Stored data entries
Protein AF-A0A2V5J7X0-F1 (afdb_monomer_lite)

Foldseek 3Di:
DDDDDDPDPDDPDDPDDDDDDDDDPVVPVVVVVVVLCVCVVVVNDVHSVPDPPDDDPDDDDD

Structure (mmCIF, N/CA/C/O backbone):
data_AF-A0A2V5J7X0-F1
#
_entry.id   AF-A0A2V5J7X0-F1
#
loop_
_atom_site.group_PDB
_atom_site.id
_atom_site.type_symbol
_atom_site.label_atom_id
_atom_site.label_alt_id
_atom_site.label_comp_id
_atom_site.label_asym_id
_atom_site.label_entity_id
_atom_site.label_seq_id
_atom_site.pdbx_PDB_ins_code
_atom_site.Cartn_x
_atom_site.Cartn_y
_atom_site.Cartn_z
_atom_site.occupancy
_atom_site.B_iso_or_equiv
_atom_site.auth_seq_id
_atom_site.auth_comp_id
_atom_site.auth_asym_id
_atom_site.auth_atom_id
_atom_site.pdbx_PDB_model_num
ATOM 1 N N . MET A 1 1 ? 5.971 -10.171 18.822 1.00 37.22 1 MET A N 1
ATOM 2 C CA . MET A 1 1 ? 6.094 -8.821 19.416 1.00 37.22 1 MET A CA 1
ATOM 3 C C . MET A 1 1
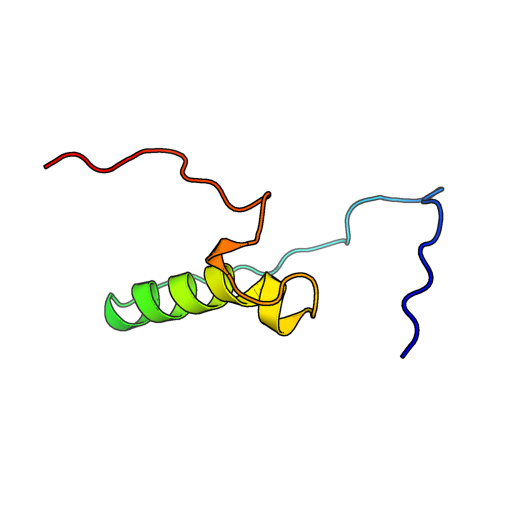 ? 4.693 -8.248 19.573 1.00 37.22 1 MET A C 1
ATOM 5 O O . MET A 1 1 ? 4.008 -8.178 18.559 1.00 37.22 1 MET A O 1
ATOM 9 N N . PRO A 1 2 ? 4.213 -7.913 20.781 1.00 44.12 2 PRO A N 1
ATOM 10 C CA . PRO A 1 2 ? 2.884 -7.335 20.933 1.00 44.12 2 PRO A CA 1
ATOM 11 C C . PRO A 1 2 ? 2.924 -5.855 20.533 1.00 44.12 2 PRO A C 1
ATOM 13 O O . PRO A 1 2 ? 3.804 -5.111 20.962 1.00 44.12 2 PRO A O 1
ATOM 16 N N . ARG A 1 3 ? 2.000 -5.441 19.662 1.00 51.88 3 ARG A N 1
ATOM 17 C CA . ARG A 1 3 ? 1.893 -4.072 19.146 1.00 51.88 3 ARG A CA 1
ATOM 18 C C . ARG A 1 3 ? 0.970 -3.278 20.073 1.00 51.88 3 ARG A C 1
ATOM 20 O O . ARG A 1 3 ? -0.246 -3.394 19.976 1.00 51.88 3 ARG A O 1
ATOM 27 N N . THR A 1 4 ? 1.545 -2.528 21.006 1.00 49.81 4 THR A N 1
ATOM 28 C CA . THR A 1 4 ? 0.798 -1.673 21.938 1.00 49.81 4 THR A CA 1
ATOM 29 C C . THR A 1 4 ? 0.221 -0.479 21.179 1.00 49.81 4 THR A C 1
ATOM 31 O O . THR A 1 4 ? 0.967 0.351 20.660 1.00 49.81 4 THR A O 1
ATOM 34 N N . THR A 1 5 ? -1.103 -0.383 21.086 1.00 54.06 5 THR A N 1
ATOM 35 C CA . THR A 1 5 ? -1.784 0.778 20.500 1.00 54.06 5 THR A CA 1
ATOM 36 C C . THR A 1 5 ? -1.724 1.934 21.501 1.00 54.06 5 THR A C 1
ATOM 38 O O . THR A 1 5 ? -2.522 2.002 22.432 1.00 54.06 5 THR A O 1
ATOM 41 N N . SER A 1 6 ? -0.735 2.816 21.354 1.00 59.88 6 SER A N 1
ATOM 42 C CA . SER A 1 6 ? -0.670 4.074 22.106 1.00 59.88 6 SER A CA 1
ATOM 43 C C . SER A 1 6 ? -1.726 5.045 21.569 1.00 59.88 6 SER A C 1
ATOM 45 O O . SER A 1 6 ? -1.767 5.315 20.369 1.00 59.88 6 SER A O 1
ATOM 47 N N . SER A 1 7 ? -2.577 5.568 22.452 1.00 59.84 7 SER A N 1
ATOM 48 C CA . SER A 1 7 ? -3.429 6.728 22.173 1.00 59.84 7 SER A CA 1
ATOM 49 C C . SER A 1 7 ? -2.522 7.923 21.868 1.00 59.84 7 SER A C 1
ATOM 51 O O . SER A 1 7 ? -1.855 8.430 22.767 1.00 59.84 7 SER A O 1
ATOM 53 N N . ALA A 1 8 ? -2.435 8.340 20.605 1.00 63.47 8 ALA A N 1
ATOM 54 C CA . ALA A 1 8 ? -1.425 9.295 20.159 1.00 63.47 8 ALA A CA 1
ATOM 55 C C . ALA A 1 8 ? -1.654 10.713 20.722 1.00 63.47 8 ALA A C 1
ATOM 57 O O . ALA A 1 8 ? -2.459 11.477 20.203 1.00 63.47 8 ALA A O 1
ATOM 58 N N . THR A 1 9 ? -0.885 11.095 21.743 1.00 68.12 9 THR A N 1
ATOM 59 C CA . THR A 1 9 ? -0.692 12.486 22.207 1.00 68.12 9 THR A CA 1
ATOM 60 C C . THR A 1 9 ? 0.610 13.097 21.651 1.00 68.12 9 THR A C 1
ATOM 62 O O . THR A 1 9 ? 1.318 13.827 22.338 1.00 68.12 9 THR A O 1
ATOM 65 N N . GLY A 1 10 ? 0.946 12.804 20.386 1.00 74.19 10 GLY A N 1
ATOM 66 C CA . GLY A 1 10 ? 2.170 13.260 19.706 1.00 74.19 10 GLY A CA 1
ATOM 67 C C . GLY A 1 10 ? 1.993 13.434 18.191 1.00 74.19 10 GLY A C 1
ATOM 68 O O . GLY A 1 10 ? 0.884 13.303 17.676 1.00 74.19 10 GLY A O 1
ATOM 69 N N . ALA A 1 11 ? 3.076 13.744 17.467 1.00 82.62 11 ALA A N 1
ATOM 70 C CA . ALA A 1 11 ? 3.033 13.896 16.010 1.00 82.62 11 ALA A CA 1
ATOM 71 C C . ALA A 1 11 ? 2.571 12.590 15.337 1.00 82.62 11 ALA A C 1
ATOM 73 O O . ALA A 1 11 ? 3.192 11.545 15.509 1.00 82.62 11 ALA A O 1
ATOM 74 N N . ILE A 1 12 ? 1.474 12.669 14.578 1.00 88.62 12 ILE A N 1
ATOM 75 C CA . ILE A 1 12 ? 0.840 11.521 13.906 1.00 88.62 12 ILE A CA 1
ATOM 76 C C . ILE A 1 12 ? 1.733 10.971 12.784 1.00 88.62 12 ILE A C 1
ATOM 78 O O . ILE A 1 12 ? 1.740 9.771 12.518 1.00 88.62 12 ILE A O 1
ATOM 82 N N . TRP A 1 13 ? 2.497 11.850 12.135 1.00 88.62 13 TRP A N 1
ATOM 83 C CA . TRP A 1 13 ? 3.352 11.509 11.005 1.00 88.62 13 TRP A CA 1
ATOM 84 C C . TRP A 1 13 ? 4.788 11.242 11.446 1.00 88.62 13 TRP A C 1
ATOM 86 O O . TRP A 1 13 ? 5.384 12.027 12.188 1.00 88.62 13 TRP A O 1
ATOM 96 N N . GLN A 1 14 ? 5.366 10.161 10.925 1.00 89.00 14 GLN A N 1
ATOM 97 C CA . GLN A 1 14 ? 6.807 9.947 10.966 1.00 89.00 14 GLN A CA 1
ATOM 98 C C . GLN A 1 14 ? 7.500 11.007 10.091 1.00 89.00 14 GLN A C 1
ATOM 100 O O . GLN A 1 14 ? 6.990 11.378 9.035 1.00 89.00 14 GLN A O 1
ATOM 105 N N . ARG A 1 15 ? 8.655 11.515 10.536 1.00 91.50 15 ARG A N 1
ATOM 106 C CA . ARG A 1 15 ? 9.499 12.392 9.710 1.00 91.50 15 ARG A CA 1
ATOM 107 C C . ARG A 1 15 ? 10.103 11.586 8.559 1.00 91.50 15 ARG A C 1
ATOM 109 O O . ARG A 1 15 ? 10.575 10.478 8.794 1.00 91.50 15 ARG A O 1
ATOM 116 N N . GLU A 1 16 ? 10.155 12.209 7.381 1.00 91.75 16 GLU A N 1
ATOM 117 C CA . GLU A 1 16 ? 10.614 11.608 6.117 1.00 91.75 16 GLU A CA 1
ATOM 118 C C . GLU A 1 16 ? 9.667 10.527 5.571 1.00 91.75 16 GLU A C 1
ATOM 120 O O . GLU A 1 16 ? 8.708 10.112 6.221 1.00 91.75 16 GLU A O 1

==

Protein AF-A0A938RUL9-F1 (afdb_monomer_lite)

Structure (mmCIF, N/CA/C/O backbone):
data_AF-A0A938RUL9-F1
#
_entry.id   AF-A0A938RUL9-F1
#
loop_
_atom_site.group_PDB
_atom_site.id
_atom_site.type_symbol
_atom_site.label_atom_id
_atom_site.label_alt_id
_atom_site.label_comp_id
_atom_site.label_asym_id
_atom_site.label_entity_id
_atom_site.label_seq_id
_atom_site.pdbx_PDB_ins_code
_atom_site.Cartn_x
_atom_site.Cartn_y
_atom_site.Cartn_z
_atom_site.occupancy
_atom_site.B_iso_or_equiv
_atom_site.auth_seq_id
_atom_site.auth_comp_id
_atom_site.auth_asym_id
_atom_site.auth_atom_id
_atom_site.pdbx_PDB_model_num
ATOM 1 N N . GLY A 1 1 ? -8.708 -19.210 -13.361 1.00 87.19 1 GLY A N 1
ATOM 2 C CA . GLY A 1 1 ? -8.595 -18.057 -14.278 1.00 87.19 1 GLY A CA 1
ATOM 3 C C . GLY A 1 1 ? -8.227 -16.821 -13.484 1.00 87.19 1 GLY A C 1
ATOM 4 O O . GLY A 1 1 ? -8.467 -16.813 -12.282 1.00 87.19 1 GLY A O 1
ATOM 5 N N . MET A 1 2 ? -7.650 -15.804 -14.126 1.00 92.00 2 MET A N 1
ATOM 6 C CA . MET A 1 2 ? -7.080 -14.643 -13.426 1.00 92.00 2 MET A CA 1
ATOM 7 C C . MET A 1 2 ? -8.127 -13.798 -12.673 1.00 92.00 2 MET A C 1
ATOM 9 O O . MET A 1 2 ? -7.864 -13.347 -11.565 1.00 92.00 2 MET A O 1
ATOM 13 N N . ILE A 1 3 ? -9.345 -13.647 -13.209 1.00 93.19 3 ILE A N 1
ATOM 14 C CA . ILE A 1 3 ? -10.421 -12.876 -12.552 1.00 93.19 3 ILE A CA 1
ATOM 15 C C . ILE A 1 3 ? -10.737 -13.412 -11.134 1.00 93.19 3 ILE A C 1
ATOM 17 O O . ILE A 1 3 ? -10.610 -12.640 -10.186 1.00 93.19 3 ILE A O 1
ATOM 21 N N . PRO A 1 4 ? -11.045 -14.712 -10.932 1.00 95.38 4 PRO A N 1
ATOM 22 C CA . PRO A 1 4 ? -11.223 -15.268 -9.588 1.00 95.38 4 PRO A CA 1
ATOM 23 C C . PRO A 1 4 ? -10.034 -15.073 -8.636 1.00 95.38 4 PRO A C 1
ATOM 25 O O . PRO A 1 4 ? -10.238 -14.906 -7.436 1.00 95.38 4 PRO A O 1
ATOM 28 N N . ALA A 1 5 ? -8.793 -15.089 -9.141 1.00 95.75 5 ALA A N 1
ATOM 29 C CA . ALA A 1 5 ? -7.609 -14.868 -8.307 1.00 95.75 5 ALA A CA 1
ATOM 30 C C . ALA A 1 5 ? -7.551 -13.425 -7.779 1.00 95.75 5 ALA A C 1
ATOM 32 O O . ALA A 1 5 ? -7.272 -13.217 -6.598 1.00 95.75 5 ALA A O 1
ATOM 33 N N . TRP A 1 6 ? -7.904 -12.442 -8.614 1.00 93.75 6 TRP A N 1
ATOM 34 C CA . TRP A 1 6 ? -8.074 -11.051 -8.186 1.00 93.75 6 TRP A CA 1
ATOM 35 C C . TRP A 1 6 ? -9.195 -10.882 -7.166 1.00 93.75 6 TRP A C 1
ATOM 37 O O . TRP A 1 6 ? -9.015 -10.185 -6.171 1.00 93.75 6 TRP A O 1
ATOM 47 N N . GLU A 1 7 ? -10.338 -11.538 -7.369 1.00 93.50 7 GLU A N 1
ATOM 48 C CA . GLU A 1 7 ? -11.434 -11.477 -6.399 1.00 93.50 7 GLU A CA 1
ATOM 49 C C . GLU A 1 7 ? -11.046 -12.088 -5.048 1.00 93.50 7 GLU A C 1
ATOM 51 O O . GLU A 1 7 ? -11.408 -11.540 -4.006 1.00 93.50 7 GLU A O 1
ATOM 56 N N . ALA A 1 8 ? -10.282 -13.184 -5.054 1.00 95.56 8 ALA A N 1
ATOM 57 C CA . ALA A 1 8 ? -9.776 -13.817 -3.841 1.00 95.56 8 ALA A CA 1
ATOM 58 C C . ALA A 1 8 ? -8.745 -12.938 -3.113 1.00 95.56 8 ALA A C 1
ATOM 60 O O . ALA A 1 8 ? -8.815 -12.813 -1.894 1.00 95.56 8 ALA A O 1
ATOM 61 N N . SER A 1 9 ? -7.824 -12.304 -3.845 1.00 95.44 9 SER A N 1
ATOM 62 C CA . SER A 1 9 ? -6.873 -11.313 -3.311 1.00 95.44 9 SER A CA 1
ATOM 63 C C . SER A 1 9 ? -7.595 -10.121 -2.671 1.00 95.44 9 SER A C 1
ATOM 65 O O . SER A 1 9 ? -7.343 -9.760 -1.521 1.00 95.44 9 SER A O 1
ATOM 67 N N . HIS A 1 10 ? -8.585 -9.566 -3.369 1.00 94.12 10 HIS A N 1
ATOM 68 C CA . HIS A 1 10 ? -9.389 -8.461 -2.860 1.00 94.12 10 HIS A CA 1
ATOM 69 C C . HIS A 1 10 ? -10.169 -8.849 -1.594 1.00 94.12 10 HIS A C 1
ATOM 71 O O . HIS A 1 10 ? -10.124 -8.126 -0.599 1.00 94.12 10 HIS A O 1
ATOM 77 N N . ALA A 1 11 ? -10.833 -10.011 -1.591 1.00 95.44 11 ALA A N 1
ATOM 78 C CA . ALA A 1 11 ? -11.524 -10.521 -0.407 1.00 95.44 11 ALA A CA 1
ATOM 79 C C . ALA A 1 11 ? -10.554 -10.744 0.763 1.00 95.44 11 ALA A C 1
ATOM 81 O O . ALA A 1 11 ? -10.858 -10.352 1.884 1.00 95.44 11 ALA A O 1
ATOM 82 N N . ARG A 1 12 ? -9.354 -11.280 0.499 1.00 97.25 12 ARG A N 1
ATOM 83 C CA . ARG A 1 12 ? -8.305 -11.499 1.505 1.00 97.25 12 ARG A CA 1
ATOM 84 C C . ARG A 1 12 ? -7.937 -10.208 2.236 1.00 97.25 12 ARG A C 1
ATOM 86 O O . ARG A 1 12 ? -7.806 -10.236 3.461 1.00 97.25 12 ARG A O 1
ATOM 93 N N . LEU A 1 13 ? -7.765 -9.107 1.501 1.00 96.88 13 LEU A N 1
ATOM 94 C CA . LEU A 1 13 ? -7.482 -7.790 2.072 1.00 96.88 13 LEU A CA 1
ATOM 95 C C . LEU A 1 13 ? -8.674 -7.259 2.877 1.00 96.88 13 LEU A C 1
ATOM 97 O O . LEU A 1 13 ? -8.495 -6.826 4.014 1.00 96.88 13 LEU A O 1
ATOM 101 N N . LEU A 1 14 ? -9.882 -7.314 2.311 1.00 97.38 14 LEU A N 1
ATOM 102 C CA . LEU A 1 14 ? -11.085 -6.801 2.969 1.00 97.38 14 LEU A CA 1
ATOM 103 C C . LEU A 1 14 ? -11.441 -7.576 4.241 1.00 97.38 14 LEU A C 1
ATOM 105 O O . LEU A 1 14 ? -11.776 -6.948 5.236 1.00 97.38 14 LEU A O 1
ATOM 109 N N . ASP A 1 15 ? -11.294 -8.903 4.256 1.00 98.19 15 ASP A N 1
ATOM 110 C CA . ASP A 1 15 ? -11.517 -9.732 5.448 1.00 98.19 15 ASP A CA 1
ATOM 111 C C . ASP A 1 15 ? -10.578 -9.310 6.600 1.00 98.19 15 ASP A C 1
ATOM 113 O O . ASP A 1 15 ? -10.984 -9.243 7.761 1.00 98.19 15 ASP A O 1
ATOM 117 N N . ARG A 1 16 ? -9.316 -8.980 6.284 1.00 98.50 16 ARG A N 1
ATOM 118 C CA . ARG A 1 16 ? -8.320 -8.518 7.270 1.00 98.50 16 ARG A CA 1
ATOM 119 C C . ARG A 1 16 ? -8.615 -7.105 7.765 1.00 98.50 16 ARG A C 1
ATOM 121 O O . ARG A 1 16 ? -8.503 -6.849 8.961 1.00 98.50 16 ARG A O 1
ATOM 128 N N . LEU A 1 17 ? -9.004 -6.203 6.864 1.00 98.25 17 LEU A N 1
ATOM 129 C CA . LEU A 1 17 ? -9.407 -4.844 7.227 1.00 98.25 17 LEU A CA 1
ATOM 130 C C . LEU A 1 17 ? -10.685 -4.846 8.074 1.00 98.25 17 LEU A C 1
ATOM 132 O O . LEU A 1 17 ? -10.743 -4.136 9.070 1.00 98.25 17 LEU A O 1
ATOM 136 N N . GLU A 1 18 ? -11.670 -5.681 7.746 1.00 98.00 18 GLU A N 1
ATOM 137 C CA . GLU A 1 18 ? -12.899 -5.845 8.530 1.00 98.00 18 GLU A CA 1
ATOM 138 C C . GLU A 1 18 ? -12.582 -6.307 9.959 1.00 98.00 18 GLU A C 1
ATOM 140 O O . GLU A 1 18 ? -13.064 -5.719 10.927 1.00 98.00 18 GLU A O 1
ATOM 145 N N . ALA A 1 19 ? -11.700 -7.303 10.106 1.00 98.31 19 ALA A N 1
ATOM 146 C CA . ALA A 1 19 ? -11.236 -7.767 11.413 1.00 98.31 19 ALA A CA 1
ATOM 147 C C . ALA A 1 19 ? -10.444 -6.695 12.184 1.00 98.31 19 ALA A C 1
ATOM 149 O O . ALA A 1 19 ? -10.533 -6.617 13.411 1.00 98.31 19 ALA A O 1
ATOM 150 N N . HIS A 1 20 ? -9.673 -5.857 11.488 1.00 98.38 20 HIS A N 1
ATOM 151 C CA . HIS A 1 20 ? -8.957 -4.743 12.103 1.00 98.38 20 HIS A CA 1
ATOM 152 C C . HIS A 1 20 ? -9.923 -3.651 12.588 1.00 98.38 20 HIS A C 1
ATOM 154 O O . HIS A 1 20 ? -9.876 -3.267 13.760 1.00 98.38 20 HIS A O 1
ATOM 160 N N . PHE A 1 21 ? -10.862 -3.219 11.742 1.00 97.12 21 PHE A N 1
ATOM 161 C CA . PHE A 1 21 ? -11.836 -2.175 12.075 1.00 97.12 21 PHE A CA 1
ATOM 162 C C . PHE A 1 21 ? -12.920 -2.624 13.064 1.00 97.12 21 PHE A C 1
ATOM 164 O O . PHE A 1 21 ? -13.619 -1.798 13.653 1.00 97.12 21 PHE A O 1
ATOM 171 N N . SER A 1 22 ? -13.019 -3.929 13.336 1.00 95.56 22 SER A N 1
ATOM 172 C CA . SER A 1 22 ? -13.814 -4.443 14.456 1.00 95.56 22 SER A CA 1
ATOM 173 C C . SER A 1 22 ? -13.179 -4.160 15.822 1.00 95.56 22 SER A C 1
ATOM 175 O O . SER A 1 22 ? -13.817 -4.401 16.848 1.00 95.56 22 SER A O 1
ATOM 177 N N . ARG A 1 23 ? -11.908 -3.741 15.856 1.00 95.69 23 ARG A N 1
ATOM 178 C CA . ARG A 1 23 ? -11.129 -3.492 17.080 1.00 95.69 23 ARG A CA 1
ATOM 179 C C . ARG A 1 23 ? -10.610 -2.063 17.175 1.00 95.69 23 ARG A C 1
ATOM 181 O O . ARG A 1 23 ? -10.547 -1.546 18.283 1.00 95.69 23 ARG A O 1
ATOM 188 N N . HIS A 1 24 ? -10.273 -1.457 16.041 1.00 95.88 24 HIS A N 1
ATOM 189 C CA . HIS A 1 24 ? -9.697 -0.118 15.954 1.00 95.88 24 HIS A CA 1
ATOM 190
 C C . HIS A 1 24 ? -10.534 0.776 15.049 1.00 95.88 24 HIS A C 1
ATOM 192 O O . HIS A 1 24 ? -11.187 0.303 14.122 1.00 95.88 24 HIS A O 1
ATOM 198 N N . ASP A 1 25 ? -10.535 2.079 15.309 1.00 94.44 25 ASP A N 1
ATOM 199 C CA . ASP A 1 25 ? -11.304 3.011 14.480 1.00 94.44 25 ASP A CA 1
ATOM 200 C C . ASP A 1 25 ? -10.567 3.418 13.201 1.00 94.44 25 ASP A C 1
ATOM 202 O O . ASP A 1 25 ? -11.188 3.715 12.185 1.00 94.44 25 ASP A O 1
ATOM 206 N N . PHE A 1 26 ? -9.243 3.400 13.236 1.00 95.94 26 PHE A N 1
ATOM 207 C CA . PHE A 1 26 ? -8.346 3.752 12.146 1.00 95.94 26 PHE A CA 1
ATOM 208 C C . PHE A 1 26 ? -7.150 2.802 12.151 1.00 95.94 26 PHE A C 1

§ **Task instructions**
Keeping every character as it is, restate the lines above that run from the line with "ATOM 9 N N ." through the line with "ATOM 31 O O", both included, and nothing else.

§ **Exercise answer**
ATOM 9 N N . PRO A 1 2 ? 4.213 -7.913 20.781 1.00 44.12 2 PRO A N 1
ATOM 10 C CA . PRO A 1 2 ? 2.884 -7.335 20.933 1.00 44.12 2 PRO A CA 1
ATOM 11 C C . PRO A 1 2 ? 2.924 -5.855 20.533 1.00 44.12 2 PRO A C 1
ATOM 13 O O . PRO A 1 2 ? 3.804 -5.111 20.962 1.00 44.12 2 PRO A O 1
ATOM 16 N N . ARG A 1 3 ? 2.000 -5.441 19.662 1.00 51.88 3 ARG A N 1
ATOM 17 C CA . ARG A 1 3 ? 1.893 -4.072 19.146 1.00 51.88 3 ARG A CA 1
ATOM 18 C C . ARG A 1 3 ? 0.970 -3.278 20.073 1.00 51.88 3 ARG A C 1
ATOM 20 O O . ARG A 1 3 ? -0.246 -3.394 19.976 1.00 51.88 3 ARG A O 1
ATOM 27 N N . THR A 1 4 ? 1.545 -2.528 21.006 1.00 49.81 4 THR A N 1
ATOM 28 C CA . THR A 1 4 ? 0.798 -1.673 21.938 1.00 49.81 4 THR A CA 1
ATOM 29 C C . THR A 1 4 ? 0.221 -0.479 21.179 1.00 49.81 4 THR A C 1
ATOM 31 O O . THR A 1 4 ? 0.967 0.351 20.660 1.00 49.81 4 THR A O 1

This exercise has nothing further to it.